#### [What the task requires]
Below are some entries. Repeat exactly the lines from the one with "ATOM 161 O O" through the one with "ATOM 168 O O", and only those.

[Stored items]
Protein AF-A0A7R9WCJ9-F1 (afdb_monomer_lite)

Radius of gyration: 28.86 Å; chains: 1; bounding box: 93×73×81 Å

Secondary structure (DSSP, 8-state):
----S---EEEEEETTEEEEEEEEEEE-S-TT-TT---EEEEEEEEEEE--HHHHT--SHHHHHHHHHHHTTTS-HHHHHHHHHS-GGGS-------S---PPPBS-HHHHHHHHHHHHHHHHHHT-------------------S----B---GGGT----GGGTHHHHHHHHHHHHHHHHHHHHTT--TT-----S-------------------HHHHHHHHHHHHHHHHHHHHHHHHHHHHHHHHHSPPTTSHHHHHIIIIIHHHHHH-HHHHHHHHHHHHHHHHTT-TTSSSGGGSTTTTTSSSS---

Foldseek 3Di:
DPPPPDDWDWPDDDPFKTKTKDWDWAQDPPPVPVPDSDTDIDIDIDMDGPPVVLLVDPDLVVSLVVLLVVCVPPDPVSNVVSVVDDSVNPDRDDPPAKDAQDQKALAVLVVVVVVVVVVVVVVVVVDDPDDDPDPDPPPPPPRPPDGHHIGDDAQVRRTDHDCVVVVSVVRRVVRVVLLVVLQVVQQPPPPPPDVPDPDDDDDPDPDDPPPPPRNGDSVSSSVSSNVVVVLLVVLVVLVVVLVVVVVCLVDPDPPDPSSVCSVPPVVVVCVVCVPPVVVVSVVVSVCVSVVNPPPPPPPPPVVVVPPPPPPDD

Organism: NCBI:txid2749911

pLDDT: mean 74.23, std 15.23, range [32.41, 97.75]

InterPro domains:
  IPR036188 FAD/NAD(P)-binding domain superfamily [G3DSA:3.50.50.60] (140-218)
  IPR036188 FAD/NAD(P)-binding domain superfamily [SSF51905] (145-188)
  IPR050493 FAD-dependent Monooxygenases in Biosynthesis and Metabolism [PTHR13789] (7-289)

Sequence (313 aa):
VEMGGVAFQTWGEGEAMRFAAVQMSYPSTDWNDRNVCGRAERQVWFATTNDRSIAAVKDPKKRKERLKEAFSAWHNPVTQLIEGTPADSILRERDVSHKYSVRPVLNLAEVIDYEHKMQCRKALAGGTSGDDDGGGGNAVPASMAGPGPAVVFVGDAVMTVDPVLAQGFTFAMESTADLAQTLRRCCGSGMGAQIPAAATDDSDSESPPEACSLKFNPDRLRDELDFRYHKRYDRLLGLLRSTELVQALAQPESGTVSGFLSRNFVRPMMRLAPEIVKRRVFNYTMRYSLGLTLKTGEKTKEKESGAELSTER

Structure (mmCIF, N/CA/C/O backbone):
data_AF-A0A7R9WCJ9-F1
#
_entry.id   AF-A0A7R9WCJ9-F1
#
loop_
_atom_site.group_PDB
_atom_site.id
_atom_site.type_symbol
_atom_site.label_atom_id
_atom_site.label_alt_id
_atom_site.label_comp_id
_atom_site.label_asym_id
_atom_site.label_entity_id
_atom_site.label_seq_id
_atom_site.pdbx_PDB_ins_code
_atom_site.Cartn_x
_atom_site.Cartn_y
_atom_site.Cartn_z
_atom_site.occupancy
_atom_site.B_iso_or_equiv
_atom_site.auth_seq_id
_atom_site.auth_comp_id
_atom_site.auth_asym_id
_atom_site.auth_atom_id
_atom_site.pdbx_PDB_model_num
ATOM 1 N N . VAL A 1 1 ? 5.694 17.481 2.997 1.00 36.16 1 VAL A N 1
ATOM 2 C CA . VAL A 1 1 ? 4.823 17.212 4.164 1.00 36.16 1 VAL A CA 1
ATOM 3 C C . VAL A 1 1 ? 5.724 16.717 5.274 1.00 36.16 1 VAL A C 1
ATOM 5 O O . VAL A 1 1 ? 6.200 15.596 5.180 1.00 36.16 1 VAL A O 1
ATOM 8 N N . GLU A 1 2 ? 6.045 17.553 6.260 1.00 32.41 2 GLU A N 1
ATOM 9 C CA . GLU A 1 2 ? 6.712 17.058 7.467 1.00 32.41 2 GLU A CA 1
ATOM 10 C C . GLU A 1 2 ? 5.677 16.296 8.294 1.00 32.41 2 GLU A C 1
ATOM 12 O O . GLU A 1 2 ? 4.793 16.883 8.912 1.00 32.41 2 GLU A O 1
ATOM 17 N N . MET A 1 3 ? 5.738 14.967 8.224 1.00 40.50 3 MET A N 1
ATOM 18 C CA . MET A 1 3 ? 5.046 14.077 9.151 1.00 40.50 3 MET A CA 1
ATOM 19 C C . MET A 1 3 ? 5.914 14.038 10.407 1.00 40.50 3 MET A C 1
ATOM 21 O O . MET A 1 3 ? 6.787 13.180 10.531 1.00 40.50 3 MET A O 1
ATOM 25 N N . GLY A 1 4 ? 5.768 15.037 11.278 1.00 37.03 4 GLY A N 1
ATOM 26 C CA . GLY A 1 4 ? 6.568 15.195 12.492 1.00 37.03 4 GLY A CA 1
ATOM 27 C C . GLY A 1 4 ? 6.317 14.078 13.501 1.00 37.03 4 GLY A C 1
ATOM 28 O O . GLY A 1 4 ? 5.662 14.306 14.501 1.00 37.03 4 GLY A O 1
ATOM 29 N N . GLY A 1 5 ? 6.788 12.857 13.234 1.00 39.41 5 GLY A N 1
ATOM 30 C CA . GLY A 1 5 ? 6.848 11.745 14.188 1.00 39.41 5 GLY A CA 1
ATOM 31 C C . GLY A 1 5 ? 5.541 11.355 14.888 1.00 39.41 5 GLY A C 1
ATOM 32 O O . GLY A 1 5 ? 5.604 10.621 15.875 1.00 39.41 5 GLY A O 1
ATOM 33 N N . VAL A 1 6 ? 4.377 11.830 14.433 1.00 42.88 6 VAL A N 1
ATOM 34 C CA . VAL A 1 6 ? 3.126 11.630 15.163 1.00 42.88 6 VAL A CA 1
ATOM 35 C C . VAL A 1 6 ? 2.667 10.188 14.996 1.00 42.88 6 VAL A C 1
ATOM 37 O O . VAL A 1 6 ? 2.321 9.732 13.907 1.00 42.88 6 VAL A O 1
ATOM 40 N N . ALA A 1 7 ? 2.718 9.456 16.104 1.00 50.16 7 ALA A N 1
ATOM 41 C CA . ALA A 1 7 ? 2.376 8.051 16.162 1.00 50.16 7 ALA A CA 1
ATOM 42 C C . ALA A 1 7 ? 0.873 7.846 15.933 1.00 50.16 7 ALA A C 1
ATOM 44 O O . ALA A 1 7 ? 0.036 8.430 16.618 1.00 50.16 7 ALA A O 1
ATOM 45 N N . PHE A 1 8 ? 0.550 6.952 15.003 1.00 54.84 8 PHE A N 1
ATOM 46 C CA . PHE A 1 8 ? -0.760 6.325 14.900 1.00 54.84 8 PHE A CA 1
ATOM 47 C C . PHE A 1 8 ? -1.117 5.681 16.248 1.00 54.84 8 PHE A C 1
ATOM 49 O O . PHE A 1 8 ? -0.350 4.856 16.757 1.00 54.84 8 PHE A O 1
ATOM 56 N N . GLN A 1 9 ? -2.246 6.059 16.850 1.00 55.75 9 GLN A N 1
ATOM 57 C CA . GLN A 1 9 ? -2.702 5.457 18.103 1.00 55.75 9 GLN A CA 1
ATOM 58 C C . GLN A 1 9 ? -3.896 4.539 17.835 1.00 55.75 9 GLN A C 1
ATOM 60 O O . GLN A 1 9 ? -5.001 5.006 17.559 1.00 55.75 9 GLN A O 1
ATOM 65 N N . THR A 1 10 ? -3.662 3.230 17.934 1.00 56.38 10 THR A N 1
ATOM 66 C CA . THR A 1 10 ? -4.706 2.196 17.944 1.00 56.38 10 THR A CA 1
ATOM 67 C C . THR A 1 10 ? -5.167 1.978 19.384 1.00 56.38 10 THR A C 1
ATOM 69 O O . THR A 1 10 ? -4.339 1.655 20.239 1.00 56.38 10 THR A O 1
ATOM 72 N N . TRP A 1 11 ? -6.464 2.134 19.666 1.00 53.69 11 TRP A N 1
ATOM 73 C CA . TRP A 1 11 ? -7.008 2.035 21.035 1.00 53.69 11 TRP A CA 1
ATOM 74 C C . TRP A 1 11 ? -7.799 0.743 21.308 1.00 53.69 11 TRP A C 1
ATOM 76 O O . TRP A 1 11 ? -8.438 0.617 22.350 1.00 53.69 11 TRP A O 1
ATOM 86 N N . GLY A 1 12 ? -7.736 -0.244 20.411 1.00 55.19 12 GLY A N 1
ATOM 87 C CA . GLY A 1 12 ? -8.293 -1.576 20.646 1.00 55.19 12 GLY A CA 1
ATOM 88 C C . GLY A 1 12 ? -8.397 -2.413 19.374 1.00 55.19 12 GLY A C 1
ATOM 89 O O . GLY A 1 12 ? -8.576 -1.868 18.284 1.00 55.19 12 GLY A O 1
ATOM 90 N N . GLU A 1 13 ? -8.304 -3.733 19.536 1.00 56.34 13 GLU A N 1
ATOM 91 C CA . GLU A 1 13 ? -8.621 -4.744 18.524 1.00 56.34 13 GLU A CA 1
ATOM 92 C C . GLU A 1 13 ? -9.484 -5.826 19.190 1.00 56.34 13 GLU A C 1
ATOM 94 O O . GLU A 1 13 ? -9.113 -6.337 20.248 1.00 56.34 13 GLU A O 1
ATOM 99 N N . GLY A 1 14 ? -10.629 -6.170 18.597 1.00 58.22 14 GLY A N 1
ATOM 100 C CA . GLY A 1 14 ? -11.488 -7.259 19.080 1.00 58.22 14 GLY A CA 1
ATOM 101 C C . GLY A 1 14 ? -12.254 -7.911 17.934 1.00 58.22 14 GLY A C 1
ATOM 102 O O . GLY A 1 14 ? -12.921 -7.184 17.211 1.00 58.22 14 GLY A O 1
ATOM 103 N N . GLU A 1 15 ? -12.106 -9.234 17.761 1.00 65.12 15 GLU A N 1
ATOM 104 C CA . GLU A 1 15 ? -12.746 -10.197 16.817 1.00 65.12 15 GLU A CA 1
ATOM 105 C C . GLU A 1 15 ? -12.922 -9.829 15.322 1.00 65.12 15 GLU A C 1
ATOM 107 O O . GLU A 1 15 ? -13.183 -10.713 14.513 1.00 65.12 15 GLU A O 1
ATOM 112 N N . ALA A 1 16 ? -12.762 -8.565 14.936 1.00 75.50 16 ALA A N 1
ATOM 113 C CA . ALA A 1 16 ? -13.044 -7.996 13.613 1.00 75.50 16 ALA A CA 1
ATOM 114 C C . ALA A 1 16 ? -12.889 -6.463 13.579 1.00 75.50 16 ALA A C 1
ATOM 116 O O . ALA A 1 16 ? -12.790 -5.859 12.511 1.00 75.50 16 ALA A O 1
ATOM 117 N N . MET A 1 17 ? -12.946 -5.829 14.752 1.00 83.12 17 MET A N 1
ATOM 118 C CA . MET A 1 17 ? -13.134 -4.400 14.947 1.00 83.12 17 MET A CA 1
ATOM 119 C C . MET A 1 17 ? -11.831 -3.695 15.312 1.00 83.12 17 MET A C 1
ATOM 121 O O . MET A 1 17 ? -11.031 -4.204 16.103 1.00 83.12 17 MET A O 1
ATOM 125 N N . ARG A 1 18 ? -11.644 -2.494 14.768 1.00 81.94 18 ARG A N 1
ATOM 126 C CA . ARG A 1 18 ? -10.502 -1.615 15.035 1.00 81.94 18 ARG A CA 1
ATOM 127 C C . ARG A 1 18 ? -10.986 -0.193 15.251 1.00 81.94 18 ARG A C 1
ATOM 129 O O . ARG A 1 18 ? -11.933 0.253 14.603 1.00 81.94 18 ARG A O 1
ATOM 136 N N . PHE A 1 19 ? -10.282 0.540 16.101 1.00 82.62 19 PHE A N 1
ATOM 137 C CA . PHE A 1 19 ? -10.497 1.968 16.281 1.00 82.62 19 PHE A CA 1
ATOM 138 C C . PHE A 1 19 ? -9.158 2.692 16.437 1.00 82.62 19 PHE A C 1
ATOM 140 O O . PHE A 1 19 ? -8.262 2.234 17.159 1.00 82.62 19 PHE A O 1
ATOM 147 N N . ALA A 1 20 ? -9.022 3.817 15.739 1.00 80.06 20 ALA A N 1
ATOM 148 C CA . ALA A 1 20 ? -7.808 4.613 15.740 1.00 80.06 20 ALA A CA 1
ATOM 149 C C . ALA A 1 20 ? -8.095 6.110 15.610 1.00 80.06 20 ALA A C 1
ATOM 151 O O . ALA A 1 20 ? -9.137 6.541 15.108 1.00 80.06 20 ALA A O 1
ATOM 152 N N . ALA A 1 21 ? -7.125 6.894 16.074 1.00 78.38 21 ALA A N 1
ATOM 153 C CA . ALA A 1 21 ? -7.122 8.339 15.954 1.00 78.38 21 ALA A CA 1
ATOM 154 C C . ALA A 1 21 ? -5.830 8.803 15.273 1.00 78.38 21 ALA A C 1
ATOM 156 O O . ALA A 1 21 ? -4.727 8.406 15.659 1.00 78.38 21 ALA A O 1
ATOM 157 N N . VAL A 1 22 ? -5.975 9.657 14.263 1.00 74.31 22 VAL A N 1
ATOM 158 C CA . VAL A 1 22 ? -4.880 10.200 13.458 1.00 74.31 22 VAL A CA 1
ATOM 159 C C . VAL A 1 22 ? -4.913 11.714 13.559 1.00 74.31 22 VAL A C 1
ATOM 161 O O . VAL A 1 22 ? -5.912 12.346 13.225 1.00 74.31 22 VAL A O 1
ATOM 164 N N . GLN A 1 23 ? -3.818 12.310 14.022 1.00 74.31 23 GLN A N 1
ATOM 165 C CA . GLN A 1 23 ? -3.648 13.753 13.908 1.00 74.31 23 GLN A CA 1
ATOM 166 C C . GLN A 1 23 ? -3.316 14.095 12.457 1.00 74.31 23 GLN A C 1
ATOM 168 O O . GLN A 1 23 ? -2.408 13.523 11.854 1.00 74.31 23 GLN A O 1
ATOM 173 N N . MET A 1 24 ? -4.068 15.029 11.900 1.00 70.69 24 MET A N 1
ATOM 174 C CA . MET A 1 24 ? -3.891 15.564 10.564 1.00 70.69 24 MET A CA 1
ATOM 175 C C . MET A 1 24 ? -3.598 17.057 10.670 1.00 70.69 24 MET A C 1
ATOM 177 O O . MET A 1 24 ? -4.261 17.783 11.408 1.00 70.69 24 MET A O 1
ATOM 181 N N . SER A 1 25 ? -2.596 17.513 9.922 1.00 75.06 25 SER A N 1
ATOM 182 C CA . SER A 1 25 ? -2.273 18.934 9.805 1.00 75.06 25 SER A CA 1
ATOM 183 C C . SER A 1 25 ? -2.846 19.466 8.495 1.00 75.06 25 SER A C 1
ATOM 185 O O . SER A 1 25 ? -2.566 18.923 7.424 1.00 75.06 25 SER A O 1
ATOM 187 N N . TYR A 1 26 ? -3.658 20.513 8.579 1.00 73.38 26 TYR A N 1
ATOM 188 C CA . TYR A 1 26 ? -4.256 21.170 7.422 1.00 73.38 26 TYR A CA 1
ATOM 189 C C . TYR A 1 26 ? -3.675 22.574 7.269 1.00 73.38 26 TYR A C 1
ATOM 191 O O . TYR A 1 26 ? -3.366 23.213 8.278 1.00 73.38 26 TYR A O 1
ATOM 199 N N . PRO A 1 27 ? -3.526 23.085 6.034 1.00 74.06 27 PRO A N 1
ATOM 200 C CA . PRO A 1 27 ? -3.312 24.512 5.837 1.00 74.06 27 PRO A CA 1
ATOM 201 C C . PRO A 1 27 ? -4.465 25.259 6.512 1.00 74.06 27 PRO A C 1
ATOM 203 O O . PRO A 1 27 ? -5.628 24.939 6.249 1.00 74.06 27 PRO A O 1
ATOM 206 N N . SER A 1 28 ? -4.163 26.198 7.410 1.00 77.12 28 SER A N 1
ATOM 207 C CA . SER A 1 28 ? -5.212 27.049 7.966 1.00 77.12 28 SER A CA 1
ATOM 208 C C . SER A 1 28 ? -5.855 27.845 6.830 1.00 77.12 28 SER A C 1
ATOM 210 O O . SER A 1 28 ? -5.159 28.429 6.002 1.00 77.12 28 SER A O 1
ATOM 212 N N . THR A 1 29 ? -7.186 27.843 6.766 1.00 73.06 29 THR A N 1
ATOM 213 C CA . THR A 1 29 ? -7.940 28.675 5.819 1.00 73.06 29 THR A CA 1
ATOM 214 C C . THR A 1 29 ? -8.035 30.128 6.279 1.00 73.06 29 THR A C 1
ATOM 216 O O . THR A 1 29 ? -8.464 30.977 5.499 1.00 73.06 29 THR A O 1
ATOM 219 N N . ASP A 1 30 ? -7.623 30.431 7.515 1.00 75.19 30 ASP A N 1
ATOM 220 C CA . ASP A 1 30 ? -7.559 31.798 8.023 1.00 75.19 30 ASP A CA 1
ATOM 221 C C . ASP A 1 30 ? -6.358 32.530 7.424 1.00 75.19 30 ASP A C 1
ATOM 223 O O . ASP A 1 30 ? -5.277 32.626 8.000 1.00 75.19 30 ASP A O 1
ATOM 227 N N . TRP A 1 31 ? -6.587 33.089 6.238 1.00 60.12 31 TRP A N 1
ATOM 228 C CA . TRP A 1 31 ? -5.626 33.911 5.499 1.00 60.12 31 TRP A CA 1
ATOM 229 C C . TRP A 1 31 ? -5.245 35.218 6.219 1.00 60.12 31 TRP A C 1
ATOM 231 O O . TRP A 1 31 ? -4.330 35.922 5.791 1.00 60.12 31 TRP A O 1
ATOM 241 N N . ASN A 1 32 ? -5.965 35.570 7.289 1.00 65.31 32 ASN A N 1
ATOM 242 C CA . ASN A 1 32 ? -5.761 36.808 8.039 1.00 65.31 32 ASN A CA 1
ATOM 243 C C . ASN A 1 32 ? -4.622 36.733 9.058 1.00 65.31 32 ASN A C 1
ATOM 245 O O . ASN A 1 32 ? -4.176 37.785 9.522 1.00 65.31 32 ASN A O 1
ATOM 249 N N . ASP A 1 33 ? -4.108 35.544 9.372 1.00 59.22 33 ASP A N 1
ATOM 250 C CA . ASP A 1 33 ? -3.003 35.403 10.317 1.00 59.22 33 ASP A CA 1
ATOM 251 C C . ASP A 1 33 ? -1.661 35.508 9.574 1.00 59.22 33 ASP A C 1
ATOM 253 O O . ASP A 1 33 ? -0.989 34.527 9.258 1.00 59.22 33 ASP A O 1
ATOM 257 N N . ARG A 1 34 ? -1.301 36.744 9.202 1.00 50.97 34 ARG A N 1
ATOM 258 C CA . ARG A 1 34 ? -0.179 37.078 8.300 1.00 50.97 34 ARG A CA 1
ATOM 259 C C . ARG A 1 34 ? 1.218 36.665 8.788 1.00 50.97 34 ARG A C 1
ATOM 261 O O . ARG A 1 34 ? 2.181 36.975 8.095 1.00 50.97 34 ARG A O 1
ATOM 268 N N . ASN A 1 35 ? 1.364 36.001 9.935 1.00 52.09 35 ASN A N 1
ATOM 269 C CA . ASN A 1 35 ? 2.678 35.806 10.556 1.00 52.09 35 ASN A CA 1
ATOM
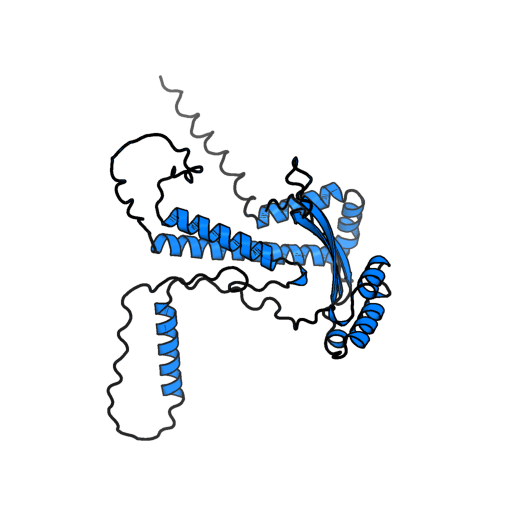 270 C C . ASN A 1 35 ? 3.105 34.380 10.897 1.00 52.09 35 ASN A C 1
ATOM 272 O O . ASN A 1 35 ? 4.221 34.207 11.379 1.00 52.09 35 ASN A O 1
ATOM 276 N N . VAL A 1 36 ? 2.336 33.341 10.589 1.00 54.38 36 VAL A N 1
ATOM 277 C CA . VAL A 1 36 ? 2.851 31.968 10.686 1.00 54.38 36 VAL A CA 1
ATOM 278 C C . VAL A 1 36 ? 2.223 31.160 9.563 1.00 54.38 36 VAL A C 1
ATOM 280 O O . VAL A 1 36 ? 1.036 31.301 9.294 1.00 54.38 36 VAL A O 1
ATOM 283 N N . CYS A 1 37 ? 2.985 30.273 8.921 1.00 60.16 37 CYS A N 1
ATOM 284 C CA . CYS A 1 37 ? 2.425 29.144 8.171 1.00 60.16 37 CYS A CA 1
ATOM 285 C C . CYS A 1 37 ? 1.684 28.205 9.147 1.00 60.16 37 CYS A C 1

#### [Answer section]
ATOM 161 O O . VAL A 1 22 ? -5.912 12.346 13.225 1.00 74.31 22 VAL A O 1
ATOM 164 N N . GLN A 1 23 ? -3.818 12.310 14.022 1.00 74.31 23 GLN A N 1
ATOM 165 C CA . GLN A 1 23 ? -3.648 13.753 13.908 1.00 74.31 23 GLN A CA 1
ATOM 166 C C . GLN A 1 23 ? -3.316 14.095 12.457 1.00 74.31 23 GLN A C 1
ATOM 168 O O . GLN A 1 23 ? -2.408 13.523 11.854 1.00 74.31 23 GLN A O 1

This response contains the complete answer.